▶ _YOUR OBJECTIVE_:
Transcribe word for word the lines below from the line with "ATOM 158 O O" through the line with "ATOM 182 C CA", ends included.

▶ _TASK INPUTS_:
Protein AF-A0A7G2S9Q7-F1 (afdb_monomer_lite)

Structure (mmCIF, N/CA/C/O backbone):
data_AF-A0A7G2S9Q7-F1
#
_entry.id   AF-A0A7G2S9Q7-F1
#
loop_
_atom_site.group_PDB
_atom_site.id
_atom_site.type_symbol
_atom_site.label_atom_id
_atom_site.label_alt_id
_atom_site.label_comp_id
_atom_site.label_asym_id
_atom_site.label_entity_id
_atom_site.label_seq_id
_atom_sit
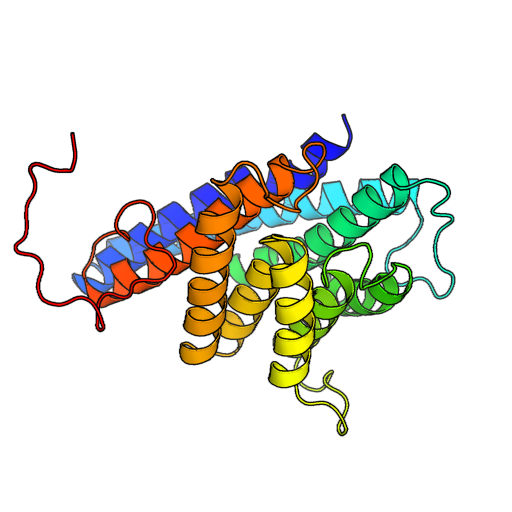e.pdbx_PDB_ins_code
_atom_site.Cartn_x
_atom_site.Cartn_y
_atom_site.Cartn_z
_atom_site.occupancy
_atom_site.B_iso_or_equiv
_atom_site.auth_seq_id
_atom_site.auth_comp_id
_atom_site.auth_asym_id
_atom_site.auth_atom_id
_atom_site.pdbx_PDB_model_num
ATOM 1 N N . MET A 1 1 ? -7.616 4.508 -22.462 1.00 41.38 1 MET A N 1
ATOM 2 C CA . MET A 1 1 ? -8.594 3.566 -21.872 1.00 41.38 1 MET A CA 1
ATOM 3 C C . MET A 1 1 ? -7.972 2.496 -20.967 1.00 41.38 1 MET A C 1
ATOM 5 O O . MET A 1 1 ? -8.727 1.840 -20.278 1.00 41.38 1 MET A O 1
ATOM 9 N N . PHE A 1 2 ? -6.641 2.323 -20.886 1.00 48.66 2 PHE A N 1
ATOM 10 C CA . PHE A 1 2 ? -6.038 1.337 -19.962 1.00 48.66 2 PHE A CA 1
ATOM 11 C C . PHE A 1 2 ? -5.921 1.825 -18.506 1.00 48.66 2 PHE A C 1
ATOM 13 O O . PHE A 1 2 ? -6.149 1.051 -17.584 1.00 48.66 2 PHE A O 1
ATOM 20 N N . TYR A 1 3 ? -5.655 3.118 -18.281 1.00 52.31 3 TYR A N 1
ATOM 21 C CA . TYR A 1 3 ? -5.566 3.681 -16.925 1.00 52.31 3 TYR A CA 1
ATOM 22 C C . TYR A 1 3 ? -6.871 3.565 -16.125 1.00 52.31 3 TYR A C 1
ATOM 24 O O . TYR A 1 3 ? -6.828 3.461 -14.906 1.00 52.31 3 TYR A O 1
ATOM 32 N N . THR A 1 4 ? -8.030 3.541 -16.792 1.00 54.72 4 THR A N 1
ATOM 33 C CA . THR A 1 4 ? -9.326 3.380 -16.120 1.00 54.72 4 THR A CA 1
ATOM 34 C C . THR A 1 4 ? -9.486 1.990 -15.516 1.00 54.72 4 THR A C 1
ATOM 36 O O . THR A 1 4 ? -10.041 1.892 -14.429 1.00 54.72 4 THR A O 1
ATOM 39 N N . GLU A 1 5 ? -8.950 0.943 -16.156 1.00 55.34 5 GLU A N 1
ATOM 40 C CA . GLU A 1 5 ? -9.062 -0.447 -15.685 1.00 55.34 5 GLU A CA 1
ATOM 41 C C . GLU A 1 5 ? -8.264 -0.690 -14.398 1.00 55.34 5 GLU A C 1
ATOM 43 O O . GLU A 1 5 ? -8.774 -1.328 -13.477 1.00 55.34 5 GLU A O 1
ATOM 48 N N . LEU A 1 6 ? -7.075 -0.085 -14.276 1.00 59.81 6 LEU A N 1
ATOM 49 C CA . LEU A 1 6 ? -6.240 -0.140 -13.064 1.00 59.81 6 LEU A CA 1
ATOM 50 C C . LEU A 1 6 ? -6.944 0.473 -11.837 1.00 59.81 6 LEU A C 1
ATOM 52 O O . LEU A 1 6 ? -6.684 0.082 -10.702 1.00 59.81 6 LEU A O 1
ATOM 56 N N . LEU A 1 7 ? -7.889 1.389 -12.064 1.00 70.06 7 LEU A N 1
ATOM 57 C CA . LEU A 1 7 ? -8.639 2.092 -11.021 1.00 70.06 7 LEU A CA 1
ATOM 58 C C . LEU A 1 7 ? -10.006 1.463 -10.713 1.00 70.06 7 LEU A C 1
ATOM 60 O O . LEU A 1 7 ? -10.671 1.867 -9.761 1.00 70.06 7 LEU A O 1
ATOM 64 N N . THR A 1 8 ? -10.450 0.450 -11.464 1.00 70.44 8 THR A N 1
ATOM 65 C CA . THR A 1 8 ? -11.803 -0.127 -11.302 1.00 70.44 8 THR A CA 1
ATOM 66 C C . THR A 1 8 ? -12.023 -0.822 -9.957 1.00 70.44 8 THR A C 1
ATOM 68 O O . THR A 1 8 ? -13.154 -0.853 -9.448 1.00 70.44 8 THR A O 1
ATOM 71 N N . GLY A 1 9 ? -10.959 -1.373 -9.366 1.00 86.81 9 GLY A N 1
ATOM 72 C CA . GLY A 1 9 ? -10.986 -1.967 -8.029 1.00 86.81 9 GLY A CA 1
ATOM 73 C C . GLY A 1 9 ? -11.201 -0.933 -6.923 1.00 86.81 9 GLY A C 1
ATOM 74 O O . GLY A 1 9 ? -11.800 -1.254 -5.899 1.00 86.81 9 GLY A O 1
ATOM 75 N N . PHE A 1 10 ? -10.803 0.319 -7.160 1.00 89.25 10 PHE A N 1
ATOM 76 C CA . PHE A 1 10 ? -10.801 1.372 -6.152 1.00 89.25 10 PHE A CA 1
ATOM 77 C C . PHE A 1 10 ? -12.206 1.738 -5.663 1.00 89.25 10 PHE A C 1
ATOM 79 O O . PHE A 1 10 ? -12.454 1.798 -4.466 1.00 89.25 10 PHE A O 1
ATOM 86 N N . CYS A 1 11 ? -13.185 1.884 -6.561 1.00 91.00 11 CYS A N 1
ATOM 87 C CA . CYS A 1 11 ? -14.558 2.191 -6.141 1.00 91.00 11 CYS A CA 1
ATOM 88 C C . CYS A 1 11 ? -15.190 1.070 -5.300 1.00 91.00 11 CYS A C 1
ATOM 90 O O . CYS A 1 11 ? -16.008 1.343 -4.423 1.00 91.00 11 CYS A O 1
ATOM 92 N N . ALA A 1 12 ? -14.858 -0.192 -5.594 1.00 94.69 12 ALA A N 1
ATOM 93 C CA . ALA A 1 12 ? -15.321 -1.323 -4.794 1.00 94.69 12 ALA A CA 1
ATOM 94 C C . ALA A 1 12 ? -14.619 -1.335 -3.430 1.00 94.69 12 ALA A C 1
ATOM 96 O O . ALA A 1 12 ? -15.275 -1.507 -2.409 1.00 94.69 12 ALA A O 1
ATOM 97 N N . GLU A 1 13 ? -13.
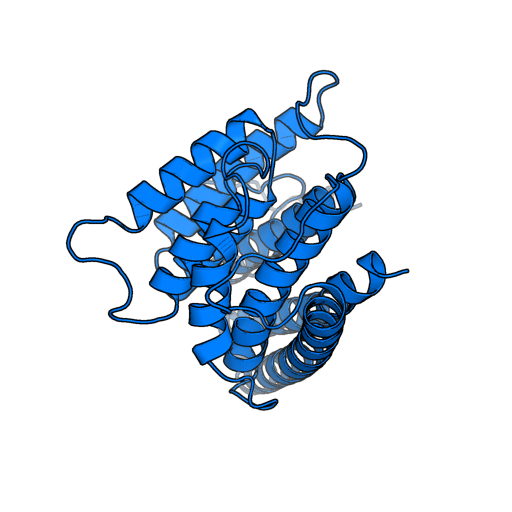317 -1.058 -3.408 1.00 94.62 13 GLU A N 1
ATOM 98 C CA . GLU A 1 13 ? -12.546 -0.908 -2.179 1.00 94.62 13 GLU A CA 1
ATOM 99 C C . GLU A 1 13 ? -13.076 0.233 -1.292 1.00 94.62 13 GLU A C 1
ATOM 101 O O . GLU A 1 13 ? -13.303 0.003 -0.111 1.00 94.62 13 GLU A O 1
ATOM 106 N N . ASN A 1 14 ? -13.412 1.404 -1.840 1.00 94.69 14 ASN A N 1
ATOM 107 C CA . ASN A 1 14 ? -14.013 2.498 -1.066 1.00 94.69 14 ASN A CA 1
ATOM 108 C C . ASN A 1 14 ? -15.326 2.075 -0.391 1.00 94.69 14 ASN A C 1
ATOM 110 O O . ASN A 1 14 ? -15.572 2.413 0.764 1.00 94.69 14 ASN A O 1
ATOM 114 N N . LYS A 1 15 ? -16.164 1.279 -1.069 1.00 96.94 15 LYS A N 1
ATOM 115 C CA . LYS A 1 15 ? -17.374 0.716 -0.446 1.00 96.94 15 LYS A CA 1
ATOM 116 C C . LYS A 1 15 ? -17.052 -0.284 0.661 1.00 96.94 15 LYS A C 1
ATOM 118 O O . LYS A 1 15 ? -17.787 -0.341 1.647 1.00 96.94 15 LYS A O 1
ATOM 123 N N . ALA A 1 16 ? -15.977 -1.055 0.503 1.00 97.75 16 ALA A N 1
ATOM 124 C CA . ALA A 1 16 ? -15.497 -1.958 1.538 1.00 97.75 16 ALA A CA 1
ATOM 125 C C . ALA A 1 16 ? -15.042 -1.179 2.778 1.00 97.75 16 ALA A C 1
ATOM 127 O O . ALA A 1 16 ? -15.461 -1.503 3.886 1.00 97.75 16 ALA A O 1
ATOM 128 N N . TYR A 1 17 ? -14.278 -0.102 2.587 1.00 96.50 17 TYR A N 1
ATOM 129 C CA . TYR A 1 17 ? -13.840 0.775 3.669 1.00 96.50 17 TYR A CA 1
ATOM 130 C C . TYR A 1 17 ? -15.001 1.476 4.368 1.00 96.50 17 TYR A C 1
ATOM 132 O O . TYR A 1 17 ? -15.031 1.529 5.592 1.00 96.50 17 TYR A O 1
ATOM 140 N N . GLU A 1 18 ? -16.006 1.940 3.629 1.00 97.75 18 GLU A N 1
ATOM 141 C CA . GLU A 1 18 ? -17.208 2.519 4.232 1.00 97.75 18 GLU A CA 1
ATOM 142 C C . GLU A 1 18 ? -17.972 1.516 5.106 1.00 97.75 18 GLU A C 1
ATOM 144 O O . GLU A 1 18 ? -18.449 1.866 6.186 1.00 97.75 18 GLU A O 1
ATOM 149 N N . ALA A 1 19 ? -18.080 0.260 4.664 1.00 98.38 19 ALA A N 1
ATOM 150 C CA . ALA A 1 19 ? -18.628 -0.813 5.491 1.00 98.38 19 ALA A CA 1
ATOM 151 C C . ALA A 1 19 ? -17.740 -1.103 6.708 1.00 98.38 19 ALA A C 1
ATOM 153 O O . ALA A 1 19 ? -18.255 -1.238 7.814 1.00 98.38 19 ALA A O 1
ATOM 154 N N . ASN A 1 20 ? -16.414 -1.085 6.548 1.00 97.50 20 ASN A N 1
ATOM 155 C CA . ASN A 1 20 ? -15.483 -1.247 7.661 1.00 97.50 20 ASN A CA 1
ATOM 156 C C . ASN A 1 20 ? -15.633 -0.138 8.718 1.00 97.50 20 ASN A C 1
ATOM 158 O O . ASN A 1 20 ? -15.672 -0.421 9.907 1.00 97.50 20 ASN A O 1
ATOM 162 N N . LEU A 1 21 ? -15.802 1.123 8.314 1.00 98.00 21 LEU A N 1
ATOM 163 C CA . LEU A 1 21 ? -16.050 2.223 9.251 1.00 98.00 21 LEU A CA 1
ATOM 164 C C . LEU A 1 21 ? -17.361 2.039 10.034 1.00 98.00 21 LEU A C 1
ATOM 166 O O . LEU A 1 21 ? -17.416 2.346 11.227 1.00 98.00 21 LEU A O 1
ATOM 170 N N . ARG A 1 22 ? -18.418 1.527 9.387 1.00 97.94 22 ARG A N 1
ATOM 171 C CA . ARG A 1 22 ? -19.677 1.185 10.072 1.00 97.94 22 ARG A CA 1
ATOM 172 C C . ARG A 1 22 ? -19.508 -0.010 11.008 1.00 97.94 22 ARG A C 1
ATOM 174 O O . ARG A 1 22 ? -20.045 0.033 12.111 1.00 97.94 22 ARG A O 1
ATOM 181 N N . TYR A 1 23 ? -18.719 -1.010 10.611 1.00 97.81 23 TYR A N 1
ATOM 182 C CA . TYR A 1 23 ? -18.308 -2.122 11.468 1.00 97.81 23 TYR A CA 1
ATOM 183 C C . TYR A 1 23 ? -17.609 -1.619 12.741 1.00 97.81 23 TYR A C 1
ATOM 185 O O . TYR A 1 23 ? -18.094 -1.905 13.832 1.00 97.81 23 TYR A O 1
ATOM 193 N N . LEU A 1 24 ? -16.560 -0.798 12.611 1.00 96.25 24 LEU A N 1
ATOM 194 C CA . LEU A 1 24 ? -15.790 -0.263 13.744 1.00 96.25 24 LEU A CA 1
ATOM 195 C C . LEU A 1 24 ? -16.672 0.539 14.712 1.00 96.25 24 LEU A C 1
ATOM 197 O O . LEU A 1 24 ? -16.575 0.399 15.930 1.00 96.25 24 LEU A O 1
ATOM 201 N N . ARG A 1 25 ? -17.590 1.356 14.179 1.00 95.56 25 ARG A N 1
ATOM 202 C CA . ARG A 1 25 ? -18.552 2.097 15.006 1.00 95.56 25 ARG A CA 1
ATOM 203 C C . ARG A 1 25 ? -19.525 1.171 15.736 1.00 95.56 25 ARG A C 1
ATOM 205 O O . ARG A 1 25 ? -19.818 1.407 16.904 1.00 95.56 25 ARG A O 1
ATOM 212 N N . ALA A 1 26 ? -20.063 0.163 15.051 1.00 96.31 26 ALA A N 1
ATOM 213 C CA . ALA A 1 26 ? -20.998 -0.785 15.648 1.00 96.31 26 ALA A CA 1
ATOM 214 C C . ALA A 1 26 ? -20.320 -1.635 16.733 1.00 96.31 26 ALA A C 1
ATOM 216 O O . ALA A 1 26 ? -20.932 -1.886 17.769 1.00 96.31 26 ALA A O 1
ATOM 217 N N . GLU A 1 27 ? -19.060 -2.026 16.525 1.00 94.12 27 GLU A N 1
ATOM 218 C CA . GLU A 1 27 ? -18.233 -2.715 17.520 1.00 94.12 27 GLU A CA 1
ATOM 219 C C . GLU A 1 27 ? -18.055 -1.862 18.783 1.00 94.12 27 GLU A C 1
ATOM 221 O O . GLU A 1 27 ? -18.347 -2.333 19.877 1.00 94.12 27 GLU A O 1
ATOM 226 N N . GLN A 1 28 ? -17.697 -0.582 18.637 1.00 91.81 28 GLN A N 1
ATOM 227 C CA . GLN A 1 28 ? -17.551 0.349 19.765 1.00 91.81 28 GLN A CA 1
ATOM 228 C C . GLN A 1 28 ? -18.848 0.539 20.579 1.00 91.81 28 GLN A C 1
ATOM 230 O O . GLN A 1 28 ? -18.799 0.898 21.754 1.00 91.81 28 GLN A O 1
ATOM 235 N N . GLN A 1 29 ? -20.010 0.337 19.953 1.00 93.62 29 GLN A N 1
ATOM 236 C CA . GLN A 1 29 ? -21.334 0.476 20.569 1.00 93.62 29 GLN A CA 1
ATOM 237 C C . GLN A 1 29 ? -21.931 -0.863 21.033 1.00 93.62 29 GLN A C 1
ATOM 239 O O . GLN A 1 29 ? -23.125 -0.914 21.333 1.00 93.62 29 GLN A O 1
ATOM 244 N N . ASP A 1 30 ? -21.149 -1.947 21.036 1.00 95.38 30 ASP A N 1
ATOM 245 C CA . ASP A 1 30 ? -21.587 -3.306 21.381 1.00 95.38 30 ASP A CA 1
ATOM 246 C C . ASP A 1 30 ? -22.762 -3.830 20.520 1.00 95.38 30 ASP A C 1
ATOM 248 O O . ASP A 1 30 ? -23.513 -4.734 20.901 1.00 95.38 30 ASP A O 1
ATOM 252 N N . GLN A 1 31 ? -22.925 -3.305 19.301 1.00 97.19 31 GLN A N 1
ATOM 253 C CA . GLN A 1 31 ? -23.981 -3.693 18.360 1.00 97.19 31 GLN A CA 1
ATOM 254 C C . GLN A 1 31 ? -23.546 -4.883 17.495 1.00 97.19 31 GLN A C 1
ATOM 256 O O . GLN A 1 31 ? -23.430 -4.790 16.272 1.00 97.19 31 GLN A O 1
ATOM 261 N N . ILE A 1 32 ? -23.335 -6.038 18.133 1.00 96.31 32 ILE A N 1
ATOM 262 C CA . ILE A 1 32 ? -22.718 -7.235 17.526 1.00 96.31 32 ILE A CA 1
ATOM 263 C C . ILE A 1 32 ? -23.397 -7.668 16.215 1.00 96.31 32 ILE A C 1
ATOM 265 O O . ILE A 1 32 ? -22.715 -8.037 15.258 1.00 96.31 32 ILE A O 1
ATOM 269 N N . THR A 1 33 ? -24.731 -7.641 16.145 1.00 97.94 33 THR A N 1
ATOM 270 C CA . THR A 1 33 ? -25.469 -8.051 14.936 1.00 97.94 33 THR A CA 1
ATOM 271 C C . THR A 1 33 ? -25.175 -7.132 13.751 1.00 97.94 33 THR A C 1
ATOM 273 O O . THR A 1 33 ? -24.955 -7.624 12.647 1.00 97.94 33 THR A O 1
ATOM 276 N N . ILE A 1 34 ? -25.118 -5.817 13.986 1.00 98.00 34 ILE A N 1
ATOM 277 C CA . ILE A 1 34 ? -24.804 -4.820 12.954 1.00 98.00 34 ILE A CA 1
ATOM 278 C C . ILE A 1 34 ? -23.335 -4.946 12.550 1.00 98.00 34 ILE A C 1
ATOM 280 O O . ILE A 1 34 ? -23.033 -5.012 11.363 1.00 98.00 34 ILE A O 1
ATOM 284 N N . ALA A 1 35 ? -22.431 -5.076 13.524 1.00 97.75 35 ALA A N 1
ATOM 285 C CA . ALA A 1 35 ? -21.008 -5.259 13.258 1.00 97.75 35 ALA A CA 1
ATOM 286 C C . ALA A 1 35 ? -20.756 -6.485 12.357 1.00 97.75 35 ALA A C 1
ATOM 288 O O . ALA A 1 35 ? -20.054 -6.397 11.352 1.00 97.75 35 ALA A O 1
ATOM 289 N N . ARG A 1 36 ? -21.385 -7.628 12.653 1.00 97.88 36 ARG A N 1
ATOM 290 C CA . ARG A 1 36 ? -21.245 -8.841 11.830 1.00 97.88 36 ARG A CA 1
ATOM 291 C C . ARG A 1 36 ? -21.725 -8.644 10.391 1.00 97.88 36 ARG A C 1
ATOM 293 O O . ARG A 1 36 ? -21.062 -9.137 9.479 1.00 97.88 36 ARG A O 1
ATOM 300 N N . ASP A 1 37 ? -22.847 -7.959 10.189 1.00 98.62 37 ASP A N 1
ATOM 301 C CA . ASP A 1 37 ? -23.375 -7.694 8.847 1.00 98.62 37 ASP A CA 1
ATOM 302 C C . ASP A 1 37 ? -22.450 -6.760 8.051 1.00 98.62 37 ASP A C 1
ATOM 304 O O . ASP A 1 37 ? -22.046 -7.088 6.933 1.00 98.62 37 ASP A O 1
ATOM 308 N N . GLU A 1 38 ? -22.007 -5.660 8.662 1.00 98.50 38 GLU A N 1
ATOM 309 C CA . GLU A 1 38 ? -21.105 -4.693 8.025 1.00 98.50 38 GLU A CA 1
ATOM 310 C C . GLU A 1 38 ? -19.736 -5.299 7.697 1.00 98.50 38 GLU A C 1
ATOM 312 O O . GLU A 1 38 ? -19.189 -5.055 6.620 1.00 98.50 38 GLU A O 1
ATOM 317 N N . LEU A 1 39 ? -19.208 -6.174 8.559 1.00 97.88 39 LEU A N 1
ATOM 318 C CA . LEU A 1 39 ? -17.989 -6.928 8.269 1.00 97.88 39 LEU A CA 1
ATOM 319 C C . LEU A 1 39 ? -18.168 -7.842 7.047 1.00 97.88 39 LEU A C 1
ATOM 321 O O . LEU A 1 39 ? -17.289 -7.926 6.187 1.00 97.88 39 LEU A O 1
ATOM 325 N N . MET A 1 40 ? -19.307 -8.532 6.940 1.00 98.44 40 MET A N 1
ATOM 326 C CA . MET A 1 40 ? -19.604 -9.363 5.770 1.00 98.44 40 MET A CA 1
ATOM 327 C C . MET A 1 40 ? -19.780 -8.522 4.503 1.00 98.44 40 MET A C 1
ATOM 329 O O . MET A 1 40 ? -19.339 -8.937 3.426 1.00 98.44 40 MET A O 1
ATOM 333 N N . LEU A 1 41 ? -20.373 -7.334 4.616 1.00 98.50 41 LEU A N 1
ATOM 334 C CA . LEU A 1 41 ? -20.491 -6.391 3.512 1.00 98.50 41 LEU A CA 1
ATOM 335 C C . LEU A 1 41 ? -19.115 -5.886 3.054 1.00 98.50 41 LEU A C 1
ATOM 337 O O . LEU A 1 41 ? -18.844 -5.889 1.851 1.00 98.50 41 LEU A O 1
ATOM 341 N N . ALA A 1 42 ? -18.224 -5.535 3.985 1.00 98.31 42 ALA A N 1
ATOM 342 C CA . ALA A 1 42 ? -16.846 -5.150 3.683 1.00 98.31 42 ALA A CA 1
ATOM 343 C C . ALA A 1 42 ? -16.110 -6.265 2.925 1.00 98.31 42 ALA A C 1
ATOM 345 O O . ALA A 1 42 ? -15.548 -6.027 1.854 1.00 98.31 42 ALA A O 1
ATOM 346 N N . LYS A 1 43 ? -16.207 -7.513 3.406 1.00 98.56 43 LYS A N 1
ATOM 347 C CA . LYS A 1 43 ? -15.617 -8.688 2.743 1.00 98.56 43 LYS A CA 1
ATOM 348 C C . LYS A 1 43 ? -16.121 -8.881 1.312 1.00 98.56 43 LYS A C 1
ATOM 350 O O . LYS A 1 43 ? -15.322 -9.127 0.411 1.00 98.56 43 LYS A O 1
ATOM 355 N N . ARG A 1 44 ? -17.432 -8.746 1.080 1.00 98.56 44 ARG A N 1
ATOM 356 C CA . ARG A 1 44 ? -18.035 -8.856 -0.264 1.00 98.56 44 ARG A CA 1
ATOM 357 C C . ARG A 1 44 ? -17.516 -7.779 -1.216 1.00 98.56 44 ARG A C 1
ATOM 359 O O . ARG A 1 44 ? -17.211 -8.072 -2.368 1.00 98.56 44 ARG A O 1
ATOM 366 N N . TRP A 1 45 ? -17.380 -6.542 -0.744 1.00 98.31 45 TRP A N 1
ATOM 367 C CA . TRP A 1 45 ? -16.820 -5.465 -1.562 1.00 98.31 45 TRP A CA 1
ATOM 368 C C . TRP A 1 45 ? -15.329 -5.655 -1.846 1.00 98.31 45 TRP A C 1
ATOM 370 O O . TRP A 1 45 ? -14.894 -5.394 -2.968 1.00 98.31 45 TRP A O 1
ATOM 380 N N . HIS A 1 46 ? -14.563 -6.186 -0.891 1.00 98.00 46 HIS A N 1
ATOM 381 C CA . HIS A 1 46 ? -13.176 -6.581 -1.126 1.00 98.00 46 HIS A CA 1
ATOM 382 C C . HIS A 1 46 ? -13.046 -7.712 -2.157 1.00 98.00 46 HIS A C 1
ATOM 384 O O . HIS A 1 46 ? -12.136 -7.651 -2.981 1.00 98.00 46 HIS A O 1
ATOM 390 N N . ALA A 1 47 ? -13.973 -8.678 -2.195 1.00 98.19 47 ALA A N 1
ATOM 391 C CA . ALA A 1 47 ? -14.000 -9.699 -3.248 1.00 98.19 47 ALA A CA 1
ATOM 392 C C . ALA A 1 47 ? -14.189 -9.063 -4.639 1.00 98.19 47 ALA A C 1
ATOM 394 O O . ALA A 1 47 ? -13.393 -9.294 -5.546 1.00 98.19 47 ALA A O 1
ATOM 395 N N . ILE A 1 48 ? -15.160 -8.153 -4.786 1.00 97.25 48 ILE A N 1
ATOM 396 C CA . ILE A 1 48 ? -15.380 -7.417 -6.046 1.00 97.25 48 ILE A CA 1
ATOM 397 C C . ILE A 1 48 ? -14.139 -6.594 -6.432 1.00 97.25 48 ILE A C 1
ATOM 399 O O . ILE A 1 48 ? -13.781 -6.511 -7.611 1.00 97.25 48 ILE A O 1
ATOM 403 N N . ALA A 1 49 ? -13.474 -5.968 -5.457 1.00 96.31 49 ALA A N 1
ATOM 404 C CA . ALA A 1 49 ? -12.239 -5.229 -5.697 1.00 96.31 49 ALA A CA 1
ATOM 405 C C . ALA A 1 49 ? -11.116 -6.157 -6.188 1.00 96.31 49 ALA A C 1
ATOM 407 O O . ALA A 1 49 ? -10.443 -5.825 -7.164 1.00 96.31 49 ALA A O 1
ATOM 408 N N . ALA A 1 50 ? -10.948 -7.330 -5.570 1.00 96.75 50 ALA A N 1
ATOM 409 C CA . ALA A 1 50 ? -9.966 -8.331 -5.973 1.00 96.75 50 ALA A CA 1
ATOM 410 C C . ALA A 1 50 ? -10.209 -8.826 -7.408 1.00 96.75 50 ALA A C 1
ATOM 412 O O . ALA A 1 50 ? -9.293 -8.766 -8.223 1.00 96.75 50 ALA A O 1
ATOM 413 N N . GLU A 1 51 ? -11.440 -9.211 -7.761 1.00 95.94 51 GLU A N 1
ATOM 414 C CA . GLU A 1 51 ? -11.800 -9.654 -9.121 1.00 95.94 51 GLU A CA 1
ATOM 415 C C . GLU A 1 51 ? -11.469 -8.609 -10.194 1.00 95.94 51 GLU A C 1
ATOM 417 O O . GLU A 1 51 ? -10.990 -8.923 -11.285 1.00 95.94 51 GLU A O 1
ATOM 422 N N . ARG A 1 52 ? -11.747 -7.334 -9.908 1.00 95.38 52 ARG A N 1
ATOM 423 C CA . ARG A 1 52 ? -11.448 -6.227 -10.827 1.00 95.38 52 ARG A CA 1
ATOM 424 C C . ARG A 1 52 ? -9.949 -6.001 -10.972 1.00 95.38 52 ARG A C 1
ATOM 426 O O . ARG A 1 52 ? -9.467 -5.821 -12.086 1.00 95.38 52 ARG A O 1
ATOM 433 N N . ARG A 1 53 ? -9.209 -6.064 -9.864 1.00 94.69 53 ARG A N 1
ATOM 434 C CA . ARG A 1 53 ? -7.751 -5.919 -9.873 1.00 94.69 53 ARG A CA 1
ATOM 435 C C . ARG A 1 53 ? -7.068 -7.075 -10.599 1.00 94.69 53 ARG A C 1
ATOM 437 O O . ARG A 1 53 ? -6.145 -6.815 -11.356 1.00 94.69 53 ARG A O 1
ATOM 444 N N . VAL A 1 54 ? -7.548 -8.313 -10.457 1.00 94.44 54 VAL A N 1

▶ _SOLUTION_:
ATOM 158 O O . ASN A 1 20 ? -15.672 -0.421 9.907 1.00 97.50 20 ASN A O 1
ATOM 162 N N . LEU A 1 21 ? -15.802 1.123 8.314 1.00 98.00 21 LEU A N 1
ATOM 163 C CA . LEU A 1 21 ? -16.050 2.223 9.251 1.00 98.00 21 LEU A CA 1
ATOM 164 C C . LEU A 1 21 ? -17.361 2.039 10.034 1.00 98.00 21 LEU A C 1
ATOM 166 O O . LEU A 1 21 ? -17.416 2.346 11.227 1.00 98.00 21 LEU A O 1
ATOM 170 N N . ARG A 1 22 ? -18.418 1.527 9.387 1.00 97.94 22 ARG A N 1
ATOM 171 C CA . ARG A 1 22 ? -19.677 1.185 10.072 1.00 97.94 22 ARG A CA 1
ATOM 172 C C . ARG A 1 22 ? -19.508 -0.010 11.008 1.00 97.94 22 ARG A C 1
ATOM 174 O O . ARG A 1 22 ? -20.045 0.033 12.111 1.00 97.94 22 ARG A O 1
ATOM 181 N N . TYR A 1 23 ? -18.719 -1.010 10.611 1.00 97.81 23 TYR A N 1
ATOM 182 C CA . TYR A 1 23 ? -18.308 -2.122 11.468 1.00 97.81 23 TYR A CA 1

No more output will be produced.